Since my last post, I have switched jobs and moved. Now that all of the whirlwind of moving to a new place, searching for a job, going through the entire interview process, negotiating salary and benefits, proceeding through the introduction to the job, and getting settled into both a new apartment and a new job has ceased, I have a moment to think (and not be plagued by writer's block). Interestingly, it was a conversation this weekend which reminded me of a common question over the past six months:
"Wait, you majored in the science of Earth systems? What does that mean?"
Of course, this sort of question would invariably lead me into either (a) an extremely short, I-study-everything-Earth-type response; (b) a simple response of "Well, really, I focused on meteorology and atmospheric science" that cleared things up without really touching on what I really studied; or (c) a very lengthy discussion about what Earth systems mean, the processes involved, and (practically) what I would do with my degree. Most circumstances called for option a or option b since often I did not have the time to dedicate to a full explanation. Alternatively, the person asking was not particularly interested in the full details: They just wanted a better picture about what sort of science I understood. However, on the occasion where option c was available, I started explaining my studies and often was rewarded with an excellent conversation that delved into the science of my degree and even the philosophy or culture behind it.

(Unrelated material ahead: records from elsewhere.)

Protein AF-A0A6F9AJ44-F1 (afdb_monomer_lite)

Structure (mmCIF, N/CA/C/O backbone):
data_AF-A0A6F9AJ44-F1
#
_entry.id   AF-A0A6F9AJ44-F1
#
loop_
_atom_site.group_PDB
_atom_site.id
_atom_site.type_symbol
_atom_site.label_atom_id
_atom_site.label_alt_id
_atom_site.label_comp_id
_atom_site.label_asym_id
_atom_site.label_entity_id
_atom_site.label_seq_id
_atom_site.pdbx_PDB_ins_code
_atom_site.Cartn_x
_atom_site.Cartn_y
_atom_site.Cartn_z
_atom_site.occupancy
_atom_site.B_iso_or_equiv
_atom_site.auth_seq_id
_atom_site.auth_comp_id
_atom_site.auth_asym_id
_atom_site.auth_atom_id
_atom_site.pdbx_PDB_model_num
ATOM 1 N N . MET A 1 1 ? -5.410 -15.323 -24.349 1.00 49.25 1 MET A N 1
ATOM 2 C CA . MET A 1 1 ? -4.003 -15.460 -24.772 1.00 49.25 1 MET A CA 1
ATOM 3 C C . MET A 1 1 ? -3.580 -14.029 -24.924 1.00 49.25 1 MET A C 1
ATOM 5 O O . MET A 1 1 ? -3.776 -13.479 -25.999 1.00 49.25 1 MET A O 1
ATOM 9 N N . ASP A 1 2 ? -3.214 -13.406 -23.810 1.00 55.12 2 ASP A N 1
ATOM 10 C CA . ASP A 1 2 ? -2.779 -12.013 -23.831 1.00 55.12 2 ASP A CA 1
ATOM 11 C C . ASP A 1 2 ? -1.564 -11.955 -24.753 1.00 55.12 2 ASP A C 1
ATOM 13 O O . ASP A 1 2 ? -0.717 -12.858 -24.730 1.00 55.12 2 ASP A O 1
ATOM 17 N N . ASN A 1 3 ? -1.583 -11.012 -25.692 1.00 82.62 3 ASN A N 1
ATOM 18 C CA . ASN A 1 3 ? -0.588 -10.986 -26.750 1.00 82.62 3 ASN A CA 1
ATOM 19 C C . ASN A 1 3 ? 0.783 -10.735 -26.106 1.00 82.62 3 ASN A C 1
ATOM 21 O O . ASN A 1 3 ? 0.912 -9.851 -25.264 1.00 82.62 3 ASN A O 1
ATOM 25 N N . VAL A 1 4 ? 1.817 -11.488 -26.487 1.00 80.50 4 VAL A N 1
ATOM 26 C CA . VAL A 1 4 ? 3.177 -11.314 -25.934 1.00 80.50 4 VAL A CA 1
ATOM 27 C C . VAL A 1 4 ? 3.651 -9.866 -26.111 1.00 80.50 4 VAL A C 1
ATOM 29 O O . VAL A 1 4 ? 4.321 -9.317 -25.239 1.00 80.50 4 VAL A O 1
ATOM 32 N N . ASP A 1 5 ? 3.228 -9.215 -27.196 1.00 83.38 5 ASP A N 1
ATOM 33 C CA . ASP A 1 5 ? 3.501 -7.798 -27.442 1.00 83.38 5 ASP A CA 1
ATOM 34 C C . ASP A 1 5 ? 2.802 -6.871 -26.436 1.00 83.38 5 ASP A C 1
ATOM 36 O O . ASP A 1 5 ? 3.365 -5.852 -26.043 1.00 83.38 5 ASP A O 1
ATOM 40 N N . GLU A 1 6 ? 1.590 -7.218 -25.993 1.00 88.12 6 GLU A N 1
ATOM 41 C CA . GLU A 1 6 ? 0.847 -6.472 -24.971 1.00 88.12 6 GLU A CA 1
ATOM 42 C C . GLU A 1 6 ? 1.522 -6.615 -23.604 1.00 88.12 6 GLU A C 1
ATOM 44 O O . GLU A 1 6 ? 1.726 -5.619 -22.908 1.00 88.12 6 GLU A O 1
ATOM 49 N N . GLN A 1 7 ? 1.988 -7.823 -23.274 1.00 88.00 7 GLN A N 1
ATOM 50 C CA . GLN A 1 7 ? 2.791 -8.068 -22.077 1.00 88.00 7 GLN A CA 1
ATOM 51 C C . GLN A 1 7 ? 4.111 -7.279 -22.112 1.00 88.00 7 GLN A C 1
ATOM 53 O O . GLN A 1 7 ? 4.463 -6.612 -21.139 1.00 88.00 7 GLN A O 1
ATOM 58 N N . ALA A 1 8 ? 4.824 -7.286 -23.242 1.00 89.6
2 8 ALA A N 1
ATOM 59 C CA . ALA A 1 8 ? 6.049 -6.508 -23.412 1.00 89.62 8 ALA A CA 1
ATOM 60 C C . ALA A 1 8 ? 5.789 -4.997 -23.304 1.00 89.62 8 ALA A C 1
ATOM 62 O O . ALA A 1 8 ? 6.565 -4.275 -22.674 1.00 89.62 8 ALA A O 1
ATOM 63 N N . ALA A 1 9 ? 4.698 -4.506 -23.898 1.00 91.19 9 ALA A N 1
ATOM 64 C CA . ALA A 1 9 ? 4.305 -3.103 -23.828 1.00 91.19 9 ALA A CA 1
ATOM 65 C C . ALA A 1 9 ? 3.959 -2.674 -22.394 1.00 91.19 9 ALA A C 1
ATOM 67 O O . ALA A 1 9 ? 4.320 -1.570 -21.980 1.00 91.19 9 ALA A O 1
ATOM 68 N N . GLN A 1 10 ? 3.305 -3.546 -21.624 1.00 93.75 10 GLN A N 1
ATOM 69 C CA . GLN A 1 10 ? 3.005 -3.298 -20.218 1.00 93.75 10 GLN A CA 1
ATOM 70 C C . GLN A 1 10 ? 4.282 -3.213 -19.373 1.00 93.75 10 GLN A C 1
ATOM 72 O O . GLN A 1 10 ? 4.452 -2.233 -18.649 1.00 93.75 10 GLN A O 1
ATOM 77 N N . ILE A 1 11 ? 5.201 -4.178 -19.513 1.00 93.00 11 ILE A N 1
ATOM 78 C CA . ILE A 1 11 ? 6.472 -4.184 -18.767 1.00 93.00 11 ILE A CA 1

So, what are Earth Systems, and why do they warrant a specific degree rather than simply taking a geology degree or an atmospheric science degree?

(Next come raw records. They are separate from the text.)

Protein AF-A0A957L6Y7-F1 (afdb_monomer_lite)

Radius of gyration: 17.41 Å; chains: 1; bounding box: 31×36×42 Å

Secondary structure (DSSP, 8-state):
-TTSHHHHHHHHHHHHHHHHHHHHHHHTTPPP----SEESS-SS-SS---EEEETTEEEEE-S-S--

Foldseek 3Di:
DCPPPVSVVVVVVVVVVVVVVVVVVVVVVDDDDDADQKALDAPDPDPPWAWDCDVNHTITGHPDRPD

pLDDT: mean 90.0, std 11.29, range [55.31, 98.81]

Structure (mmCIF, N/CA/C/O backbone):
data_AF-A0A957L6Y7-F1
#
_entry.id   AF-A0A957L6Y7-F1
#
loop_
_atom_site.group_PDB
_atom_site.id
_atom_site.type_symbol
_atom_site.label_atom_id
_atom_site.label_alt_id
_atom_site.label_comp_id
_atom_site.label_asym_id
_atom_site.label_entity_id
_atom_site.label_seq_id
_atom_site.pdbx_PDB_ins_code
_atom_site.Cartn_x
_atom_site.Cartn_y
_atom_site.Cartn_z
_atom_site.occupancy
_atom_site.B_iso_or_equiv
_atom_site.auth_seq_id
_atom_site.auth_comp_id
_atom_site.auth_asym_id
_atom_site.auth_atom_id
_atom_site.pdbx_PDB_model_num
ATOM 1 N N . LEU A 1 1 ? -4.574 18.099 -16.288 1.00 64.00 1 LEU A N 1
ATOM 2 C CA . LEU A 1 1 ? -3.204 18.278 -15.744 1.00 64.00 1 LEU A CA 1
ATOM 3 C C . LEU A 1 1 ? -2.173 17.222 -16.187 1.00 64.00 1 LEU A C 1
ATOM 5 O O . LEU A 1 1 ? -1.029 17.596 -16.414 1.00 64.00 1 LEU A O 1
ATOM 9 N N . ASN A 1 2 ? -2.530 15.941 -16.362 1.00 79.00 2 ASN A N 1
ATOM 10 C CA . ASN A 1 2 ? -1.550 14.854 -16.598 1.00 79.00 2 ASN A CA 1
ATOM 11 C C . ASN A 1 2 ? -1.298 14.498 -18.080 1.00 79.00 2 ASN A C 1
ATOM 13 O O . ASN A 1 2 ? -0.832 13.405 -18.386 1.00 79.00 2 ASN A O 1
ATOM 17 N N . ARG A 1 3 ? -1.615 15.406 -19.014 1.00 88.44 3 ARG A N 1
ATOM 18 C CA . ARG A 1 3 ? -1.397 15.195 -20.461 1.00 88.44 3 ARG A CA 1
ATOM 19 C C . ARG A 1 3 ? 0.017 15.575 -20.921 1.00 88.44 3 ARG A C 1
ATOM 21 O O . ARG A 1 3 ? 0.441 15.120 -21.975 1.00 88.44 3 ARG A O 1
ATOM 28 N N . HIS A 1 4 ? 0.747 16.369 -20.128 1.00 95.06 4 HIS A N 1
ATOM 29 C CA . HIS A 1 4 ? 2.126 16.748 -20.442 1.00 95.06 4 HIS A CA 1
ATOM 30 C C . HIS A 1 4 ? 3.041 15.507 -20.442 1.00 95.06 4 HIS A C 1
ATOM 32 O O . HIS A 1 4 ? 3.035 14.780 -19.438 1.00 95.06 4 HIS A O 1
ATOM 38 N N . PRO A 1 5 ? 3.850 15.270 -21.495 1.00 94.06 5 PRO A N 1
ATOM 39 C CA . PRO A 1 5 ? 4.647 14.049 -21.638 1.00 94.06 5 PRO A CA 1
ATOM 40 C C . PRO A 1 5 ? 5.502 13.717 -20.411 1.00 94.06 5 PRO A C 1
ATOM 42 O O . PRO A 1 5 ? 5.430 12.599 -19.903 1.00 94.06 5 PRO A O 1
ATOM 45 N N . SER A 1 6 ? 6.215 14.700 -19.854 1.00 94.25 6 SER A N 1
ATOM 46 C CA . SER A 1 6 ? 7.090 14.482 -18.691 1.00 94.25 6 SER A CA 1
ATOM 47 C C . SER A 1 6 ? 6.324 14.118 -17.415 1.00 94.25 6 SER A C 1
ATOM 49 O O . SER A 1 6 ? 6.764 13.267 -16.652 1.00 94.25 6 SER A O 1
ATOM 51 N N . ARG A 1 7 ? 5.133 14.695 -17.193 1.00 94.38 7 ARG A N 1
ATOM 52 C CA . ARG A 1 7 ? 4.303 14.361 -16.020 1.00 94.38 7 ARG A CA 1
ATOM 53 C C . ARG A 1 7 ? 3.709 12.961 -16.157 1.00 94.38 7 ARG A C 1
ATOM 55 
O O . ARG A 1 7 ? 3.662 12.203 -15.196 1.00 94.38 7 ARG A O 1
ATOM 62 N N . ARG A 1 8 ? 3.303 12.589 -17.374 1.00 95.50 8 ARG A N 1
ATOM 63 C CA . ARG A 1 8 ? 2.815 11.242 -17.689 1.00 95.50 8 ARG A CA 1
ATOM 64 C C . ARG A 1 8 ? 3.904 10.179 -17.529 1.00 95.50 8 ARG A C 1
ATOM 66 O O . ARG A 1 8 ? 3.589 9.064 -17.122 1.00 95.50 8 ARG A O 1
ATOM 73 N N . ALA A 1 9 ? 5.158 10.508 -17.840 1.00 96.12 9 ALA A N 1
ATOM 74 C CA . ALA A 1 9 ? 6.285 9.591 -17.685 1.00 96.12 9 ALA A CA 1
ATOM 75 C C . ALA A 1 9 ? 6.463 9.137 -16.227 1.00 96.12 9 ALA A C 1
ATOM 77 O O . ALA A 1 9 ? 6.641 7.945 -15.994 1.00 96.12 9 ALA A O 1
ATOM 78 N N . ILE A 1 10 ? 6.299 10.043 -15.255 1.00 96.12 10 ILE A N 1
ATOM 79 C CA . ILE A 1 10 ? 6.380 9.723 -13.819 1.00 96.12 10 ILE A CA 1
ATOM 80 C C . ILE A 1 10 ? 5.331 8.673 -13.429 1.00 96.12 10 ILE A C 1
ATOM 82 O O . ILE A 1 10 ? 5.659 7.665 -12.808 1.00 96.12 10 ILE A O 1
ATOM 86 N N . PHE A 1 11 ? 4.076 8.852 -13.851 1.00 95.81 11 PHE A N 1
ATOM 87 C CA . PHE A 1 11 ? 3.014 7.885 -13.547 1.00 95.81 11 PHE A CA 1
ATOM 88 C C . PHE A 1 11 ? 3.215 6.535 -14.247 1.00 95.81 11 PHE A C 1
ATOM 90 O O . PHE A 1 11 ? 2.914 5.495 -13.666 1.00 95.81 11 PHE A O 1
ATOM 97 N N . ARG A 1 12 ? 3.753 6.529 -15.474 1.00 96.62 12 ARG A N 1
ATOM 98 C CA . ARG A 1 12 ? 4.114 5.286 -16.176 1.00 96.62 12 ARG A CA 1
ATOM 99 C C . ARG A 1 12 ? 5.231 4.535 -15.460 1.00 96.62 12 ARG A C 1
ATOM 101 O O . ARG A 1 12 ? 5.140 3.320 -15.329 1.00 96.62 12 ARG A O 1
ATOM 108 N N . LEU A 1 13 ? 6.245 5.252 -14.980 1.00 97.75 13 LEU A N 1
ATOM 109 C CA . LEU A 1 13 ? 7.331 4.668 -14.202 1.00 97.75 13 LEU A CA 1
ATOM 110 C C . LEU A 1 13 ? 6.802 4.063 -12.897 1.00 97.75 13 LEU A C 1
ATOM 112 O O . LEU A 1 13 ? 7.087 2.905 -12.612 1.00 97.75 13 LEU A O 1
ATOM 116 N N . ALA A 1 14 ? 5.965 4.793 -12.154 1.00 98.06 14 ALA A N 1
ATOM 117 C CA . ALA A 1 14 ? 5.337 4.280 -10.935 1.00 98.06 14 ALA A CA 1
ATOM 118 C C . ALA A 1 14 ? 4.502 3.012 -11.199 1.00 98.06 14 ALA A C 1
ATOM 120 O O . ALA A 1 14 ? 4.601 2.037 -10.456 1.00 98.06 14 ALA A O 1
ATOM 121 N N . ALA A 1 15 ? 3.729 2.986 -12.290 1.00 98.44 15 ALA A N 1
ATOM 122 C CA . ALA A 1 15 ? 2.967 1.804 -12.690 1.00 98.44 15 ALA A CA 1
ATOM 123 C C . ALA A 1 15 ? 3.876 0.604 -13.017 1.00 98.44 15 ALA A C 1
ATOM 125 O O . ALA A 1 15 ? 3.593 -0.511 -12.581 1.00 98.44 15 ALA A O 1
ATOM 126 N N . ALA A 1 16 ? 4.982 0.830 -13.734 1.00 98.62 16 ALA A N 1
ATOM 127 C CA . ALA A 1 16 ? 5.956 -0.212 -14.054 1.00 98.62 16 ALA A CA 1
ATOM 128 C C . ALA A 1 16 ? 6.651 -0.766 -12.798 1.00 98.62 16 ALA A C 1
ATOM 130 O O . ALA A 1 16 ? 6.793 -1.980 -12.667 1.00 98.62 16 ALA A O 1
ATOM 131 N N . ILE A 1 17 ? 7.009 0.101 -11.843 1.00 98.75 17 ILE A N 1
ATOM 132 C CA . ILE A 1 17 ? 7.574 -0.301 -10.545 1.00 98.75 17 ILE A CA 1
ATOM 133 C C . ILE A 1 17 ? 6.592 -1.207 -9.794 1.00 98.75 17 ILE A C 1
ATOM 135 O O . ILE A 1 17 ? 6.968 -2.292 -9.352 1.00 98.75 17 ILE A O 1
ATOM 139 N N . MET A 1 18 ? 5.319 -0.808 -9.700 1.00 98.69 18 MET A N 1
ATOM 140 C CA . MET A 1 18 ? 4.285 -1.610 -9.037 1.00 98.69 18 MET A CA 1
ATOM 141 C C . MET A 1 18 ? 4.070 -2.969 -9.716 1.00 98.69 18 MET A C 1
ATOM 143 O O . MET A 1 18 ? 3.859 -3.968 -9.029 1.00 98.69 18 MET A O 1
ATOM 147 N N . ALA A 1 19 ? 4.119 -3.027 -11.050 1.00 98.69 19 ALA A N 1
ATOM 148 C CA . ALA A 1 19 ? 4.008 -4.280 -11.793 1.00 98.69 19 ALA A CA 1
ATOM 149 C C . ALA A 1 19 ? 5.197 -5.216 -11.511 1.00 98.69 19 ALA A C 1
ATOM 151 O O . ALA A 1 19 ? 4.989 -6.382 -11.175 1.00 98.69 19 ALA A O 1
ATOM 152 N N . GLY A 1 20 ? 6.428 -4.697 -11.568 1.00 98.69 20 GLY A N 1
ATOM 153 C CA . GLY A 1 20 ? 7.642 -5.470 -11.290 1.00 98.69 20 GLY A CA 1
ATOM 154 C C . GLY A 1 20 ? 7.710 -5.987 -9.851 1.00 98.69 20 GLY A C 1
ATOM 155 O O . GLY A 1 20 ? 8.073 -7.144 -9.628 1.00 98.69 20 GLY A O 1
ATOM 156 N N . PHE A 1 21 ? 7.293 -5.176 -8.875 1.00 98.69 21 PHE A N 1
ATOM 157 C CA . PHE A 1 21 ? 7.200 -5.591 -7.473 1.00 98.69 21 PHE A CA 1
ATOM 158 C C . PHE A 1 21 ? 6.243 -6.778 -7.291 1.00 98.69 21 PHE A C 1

Earth, as the scientific community is becoming aware, is a very, very complex world. We could study things in concrete disciplines, with black-and-white divisions—indeed, we did for a very long period of time. In a way, it was precisely because we still had so much to understand that these divisions worked. Without knowing, for example, that limestone is different than granite and that the two formed under different circumstances, we would never have been able to make the connection between the tiny forms of life that left layers of calcium carbonate at the bottom of the ocean and the rock formations we study today in geology.
Earth as a complex system is often broken up into different sub-systems, called "spheres", when it is studied. Each sphere is a focus of study that is very specific. Some people define more spheres than I do, others less, but that is the nature of a complex system. For my purposes, the definition from my degree works fairly well, as long as I acknowledge that other people may identify other systems. The five I identify are the atmosphere (meteorology/climatology), the lithosphere (geology; note that I am not using the meaning of lithosphere that is a layer of Earth, but rather the generalized term for rock as we used it in my degree program—another term would be the geosphere), the hydrosphere (both fresh- and salt-water), the biosphere (life), and the cryosphere (ice). All of these spheres are highly interconnected, with changes in one sphere affecting other spheres.
So, a simplistic example: a volcanic eruption. A volcanic eruption is within the lithosphere. However, the spew of ash and other particulates into the atmosphere as aerosols affects the atmosphere. As the atmosphere carries the ash elsewhere, the aerosols can cause cloud formation and rain over other areas of the world, which can affect the biosphere and even the hydrosphere.
Now, back to those spheres. Since they all affect each other, the spheres are said to interact with each other. Often, this involves feedback mechanisms, which are active areas of earth systems science research. A feedback mechanism is actually a common element in many different areas of science. More on that in a later post. The important point in this discussion is that these systems are highly interconnected, and small changes can multiply into huge changes in certain circumstances. That fact is why many scientists are referring to the study of Earth as the study of Earth systems. If we are to understand how the Earth works and how what we do affects the world around us, we need to look at Earth as a series of sub-systems with extremely complex interactions. Decisions need to be made with that high level of interconnectedness in mind; weighing all the effects of our actions as a species will require more awareness and more detail than that under which we have been operating as a society. To take on a very controversial topic, the use of fracking techniques, for example, will need to be considered in light not only of our interaction with the geosphere, but also with the hydrosphere in the form of groundwater and aquifiers.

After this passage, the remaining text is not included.